La notte georgiana tra il conteggio silenzioso, l’opposizione smarrita e Sogno georgiano che fa una festa di venti minuti

Tbilisi, dalla nostra inviata. Prima gli exit poll con un segnalo chiaro: l’opposizione insieme può governare ed è in grado di superare Sogno georgiano, il partito di governo che rimane il più votato, ma da solo non ha la maggioranza. Poi gli exit poll di Sogno georgiano che afferma di essere al 50 per cento e le pronte congratulazioni arrivate da Viktor Orban, il premier ungherese che in questi mesi con i leader di Sogno georgiano ha contrapposto il Partito globale della guerra (l’Occidente) al partito della pace (loro e Mosca).

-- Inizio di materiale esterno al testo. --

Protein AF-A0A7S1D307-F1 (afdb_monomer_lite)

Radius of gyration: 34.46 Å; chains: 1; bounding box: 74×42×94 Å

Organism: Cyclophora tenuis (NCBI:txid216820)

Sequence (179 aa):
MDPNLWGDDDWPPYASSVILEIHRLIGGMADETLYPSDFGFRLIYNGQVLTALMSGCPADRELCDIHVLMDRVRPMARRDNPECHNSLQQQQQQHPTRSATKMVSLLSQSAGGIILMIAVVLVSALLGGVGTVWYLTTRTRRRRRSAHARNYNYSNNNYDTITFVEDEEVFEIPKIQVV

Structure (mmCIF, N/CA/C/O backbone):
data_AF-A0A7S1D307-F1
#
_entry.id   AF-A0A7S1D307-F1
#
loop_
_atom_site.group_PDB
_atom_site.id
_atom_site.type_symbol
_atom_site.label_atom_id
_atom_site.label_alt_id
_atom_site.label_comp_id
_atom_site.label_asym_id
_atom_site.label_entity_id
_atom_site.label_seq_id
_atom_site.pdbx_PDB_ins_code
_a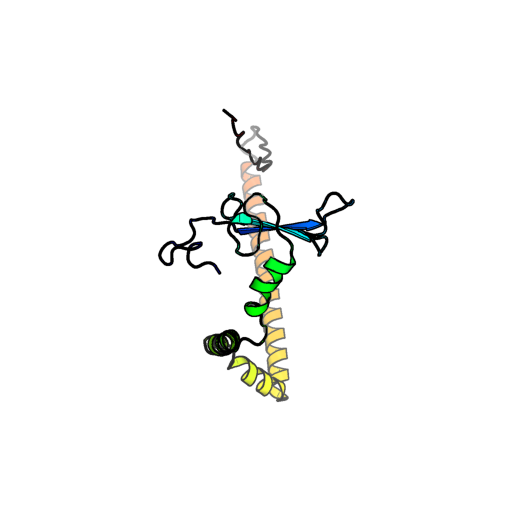tom_site.Cartn_x
_atom_site.Cartn_y
_atom_site.Cartn_z
_atom_site.occupancy
_atom_site.B_iso_or_equiv
_atom_site.auth_seq_id
_atom_site.auth_comp_id
_atom_site.auth_asym_id
_atom_site.auth_atom_id
_atom_site.pdbx_PDB_model_num
ATOM 1 N N . MET A 1 1 ? 3.214 -11.502 12.723 1.00 50.91 1 MET A N 1
ATOM 2 C CA . MET A 1 1 ? 1.801 -11.511 12.285 1.00 50.91 1 MET A CA 1
ATOM 3 C C . MET A 1 1 ? 1.116 -12.624 13.053 1.00 50.91 1 MET A C 1
ATOM 5 O O . MET A 1 1 ? 1.831 -13.528 13.468 1.00 50.91 1 MET A O 1
ATOM 9 N N . ASP A 1 2 ? -0.180 -12.513 13.345 1.00 51.66 2 ASP A N 1
ATOM 10 C CA . ASP A 1 2 ? -0.885 -13.594 14.046 1.00 51.66 2 ASP A CA 1
ATOM 11 C C . ASP A 1 2 ? -0.797 -14.880 13.207 1.00 51.66 2 ASP A C 1
ATOM 13 O O . ASP A 1 2 ? -1.066 -14.812 12.003 1.00 51.66 2 ASP A O 1
ATOM 17 N N . PRO A 1 3 ? -0.402 -16.024 13.792 1.00 59.41 3 PRO A N 1
ATOM 18 C CA . PRO A 1 3 ? -0.168 -17.267 13.054 1.00 59.41 3 PRO A CA 1
ATOM 19 C C . PRO A 1 3 ? -1.436 -17.870 12.429 1.00 59.41 3 PRO A C 1
ATOM 21 O O . PRO A 1 3 ? -1.339 -18.827 11.678 1.00 59.41 3 PRO A O 1
ATOM 24 N N . ASN A 1 4 ? -2.617 -17.306 12.700 1.00 58.81 4 ASN A N 1
ATOM 25 C CA . ASN A 1 4 ? -3.898 -17.827 12.220 1.00 58.81 4 ASN A CA 1
ATOM 26 C C . ASN A 1 4 ? -4.483 -17.074 11.012 1.00 58.81 4 ASN A C 1
ATOM 28 O O . ASN A 1 4 ? -5.577 -17.420 10.576 1.00 58.81 4 ASN A O 1
ATOM 32 N N . LEU A 1 5 ? -3.827 -16.025 10.496 1.00 61.97 5 LEU A N 1
ATOM 33 C CA . LEU A 1 5 ? -4.401 -15.242 9.387 1.00 61.97 5 LEU A CA 1
ATOM 34 C C . LEU A 1 5 ? -4.136 -15.868 8.009 1.00 61.97 5 LEU A C 1
ATOM 36 O O . LEU A 1 5 ? -4.926 -15.686 7.088 1.00 61.97 5 LEU A O 1
ATOM 40 N N . TRP A 1 6 ? -3.030 -16.594 7.873 1.00 64.56 6 TRP A N 1
ATOM 41 C CA . TRP A 1 6 ? -2.618 -17.248 6.637 1.00 64.56 6 TRP A CA 1
ATOM 42 C C . TRP A 1 6 ? -2.397 -18.717 6.966 1.00 64.56 6 TRP A C 1
ATOM 44 O O . TRP A 1 6 ? -1.510 -19.031 7.754 1.00 64.56 6 TRP A O 1
ATOM 54 N N . GLY A 1 7 ? -3.230 -19.606 6.426 1.00 65.44 7 GLY A N 1
ATOM 55 C CA . GLY A 1 7 ? -2.899 -21.025 6.444 1.00 65.44 7 GLY A CA 1
ATOM 56 C C . GLY A 1 7 ? -1.638 -21.216 5.607 1.00 65.44 7 GLY A C 1
ATOM 57 O O . GLY A 1 7 ? -1.614 -20.780 4.459 1.00 65.44 7 GLY A O 1
ATOM 58 N N . ASP A 1 8 ? -0.600 -21.834 6.171 1.00 65.75 8 ASP A N 1
ATOM 59 C CA . ASP A 1 8 ? 0.692 -22.033 5.490 1.00 65.75 8 ASP A CA 1
ATOM 60 C C . ASP A 1 8 ? 0.567 -22.838 4.173 1.00 65.75 8 ASP A C 1
ATOM 62 O O . ASP A 1 8 ? 1.477 -22.817 3.343 1.00 65.75 8 ASP A O 1
ATOM 66 N N . ASP A 1 9 ? -0.577 -23.497 3.954 1.00 72.75 9 ASP A N 1
ATOM 67 C CA . ASP A 1 9 ? -0.873 -24.333 2.787 1.00 72.75 9 ASP A CA 1
ATOM 68 C C . ASP A 1 9 ? -1.756 -23.654 1.716 1.00 72.75 9 ASP A C 1
ATOM 70 O O . ASP A 1 9 ? -1.884 -24.178 0.605 1.00 72.75 9 ASP A O 1
ATOM 74 N N . ASP A 1 10 ? -2.343 -22.484 2.000 1.00 77.62 10 ASP A N 1
ATOM 75 C CA . ASP A 1 10 ? -3.294 -21.827 1.097 1.00 77.62 10 ASP A CA 1
ATOM 76 C C . ASP A 1 10 ? -2.626 -20.702 0.300 1.00 77.62 10 ASP A C 1
ATOM 78 O O . ASP A 1 10 ? -2.403 -19.585 0.775 1.00 77.62 10 ASP A O 1
ATOM 82 N N . TRP A 1 11 ? -2.336 -20.984 -0.972 1.00 81.19 11 TRP A N 1
ATOM 83 C CA . TRP A 1 11 ? -1.959 -19.937 -1.918 1.00 81.19 11 TRP A CA 1
ATOM 84 C C . TRP A 1 11 ? -3.106 -18.930 -2.074 1.00 81.19 11 TRP A C 1
ATOM 86 O O . TRP A 1 11 ? -4.271 -19.333 -2.157 1.00 81.19 11 TRP A O 1
ATOM 96 N N . PRO A 1 12 ? -2.808 -17.621 -2.179 1.00 87.19 12 PRO A N 1
ATOM 97 C CA . PRO A 1 12 ? -3.840 -16.635 -2.452 1.00 87.19 12 PRO A CA 1
ATOM 98 C C . PRO A 1 12 ? -4.582 -16.992 -3.756 1.00 87.19 12 PRO A C 1
ATOM 100 O O . PRO A 1 12 ? -3.943 -17.394 -4.735 1.00 87.19 12 PRO A O 1
ATOM 103 N N . PRO A 1 13 ? -5.920 -16.849 -3.799 1.00 88.38 13 PRO A N 1
ATOM 104 C CA . PRO A 1 13 ? -6.702 -17.187 -4.982 1.00 88.38 13 PRO A CA 1
ATOM 105 C C . PRO A 1 13 ? -6.330 -16.298 -6.177 1.00 88.38 13 PRO A C 1
ATOM 107 O O . PRO A 1 13 ? -5.756 -15.215 -6.023 1.00 88.38 13 PRO A O 1
ATOM 110 N N . TYR A 1 14 ? -6.690 -16.733 -7.390 1.00 92.31 14 TYR A N 1
ATOM 111 C CA . TYR A 1 14 ? -6.506 -15.912 -8.589 1.00 92.31 14 TYR A CA 1
ATOM 112 C C . TYR A 1 14 ? -7.166 -14.537 -8.410 1.00 92.31 14 TYR A C 1
ATOM 114 O O . TYR A 1 14 ? -8.299 -14.446 -7.941 1.00 92.31 14 TYR A O 1
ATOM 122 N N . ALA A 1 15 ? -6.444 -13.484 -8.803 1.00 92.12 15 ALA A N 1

Infine lo spoglio parallelo, quello del governo e quello dell’opposizione in cui Sogno georgiano ha continuato a crescere tanto da lasciare i partiti degli oppositori nel silenzio. La corsa ai risultati era attesa, ma l’opposizione mentre il conteggio andava avanti è sembrata troppo silenziosa, senza una strategia chiara, quasi che tra tutti gli scenari che poteva aver preso in considerazione mancasse quello di Sogno georgiano davvero attestato in posizione di vantaggio. Il governo si è proclamato vincitore dopo gli exit poll, con una festa durata poco più di venti minuti in Piazza della Libertà, l’opposizione si è chiusa nel silenzio e nell’attesa del conteggio.

Queste erano attese come le elezioni della svolta, il referendum tra l’Occidente e Mosca, tra il passato e il presente. Dopo i primi risultati il leader di Coalizione per il cambiamento, Nika Melia, ha detto al Foglio: “Abbiamo vinto contro un partito ma anche contro un sistema. I georgiani hanno punito i loro metodi, aspettavamo questo risultato, adesso siamo pronti ad affrontare i metodi di un oligarca, ma ci siamo abituati. Ivanishvili dovrà cedere”.

Tbilisi è avvolta nell’attesa, non è più la tensione degli ultimi giorni, è uno smarrimento crescente in cui tutti aspettando i commenti altrui: i cittadini aspettano l’opposizione, l’opposizione aspetta la presidente Zourabichvili, la regista della strategia contro Sogno georgiano.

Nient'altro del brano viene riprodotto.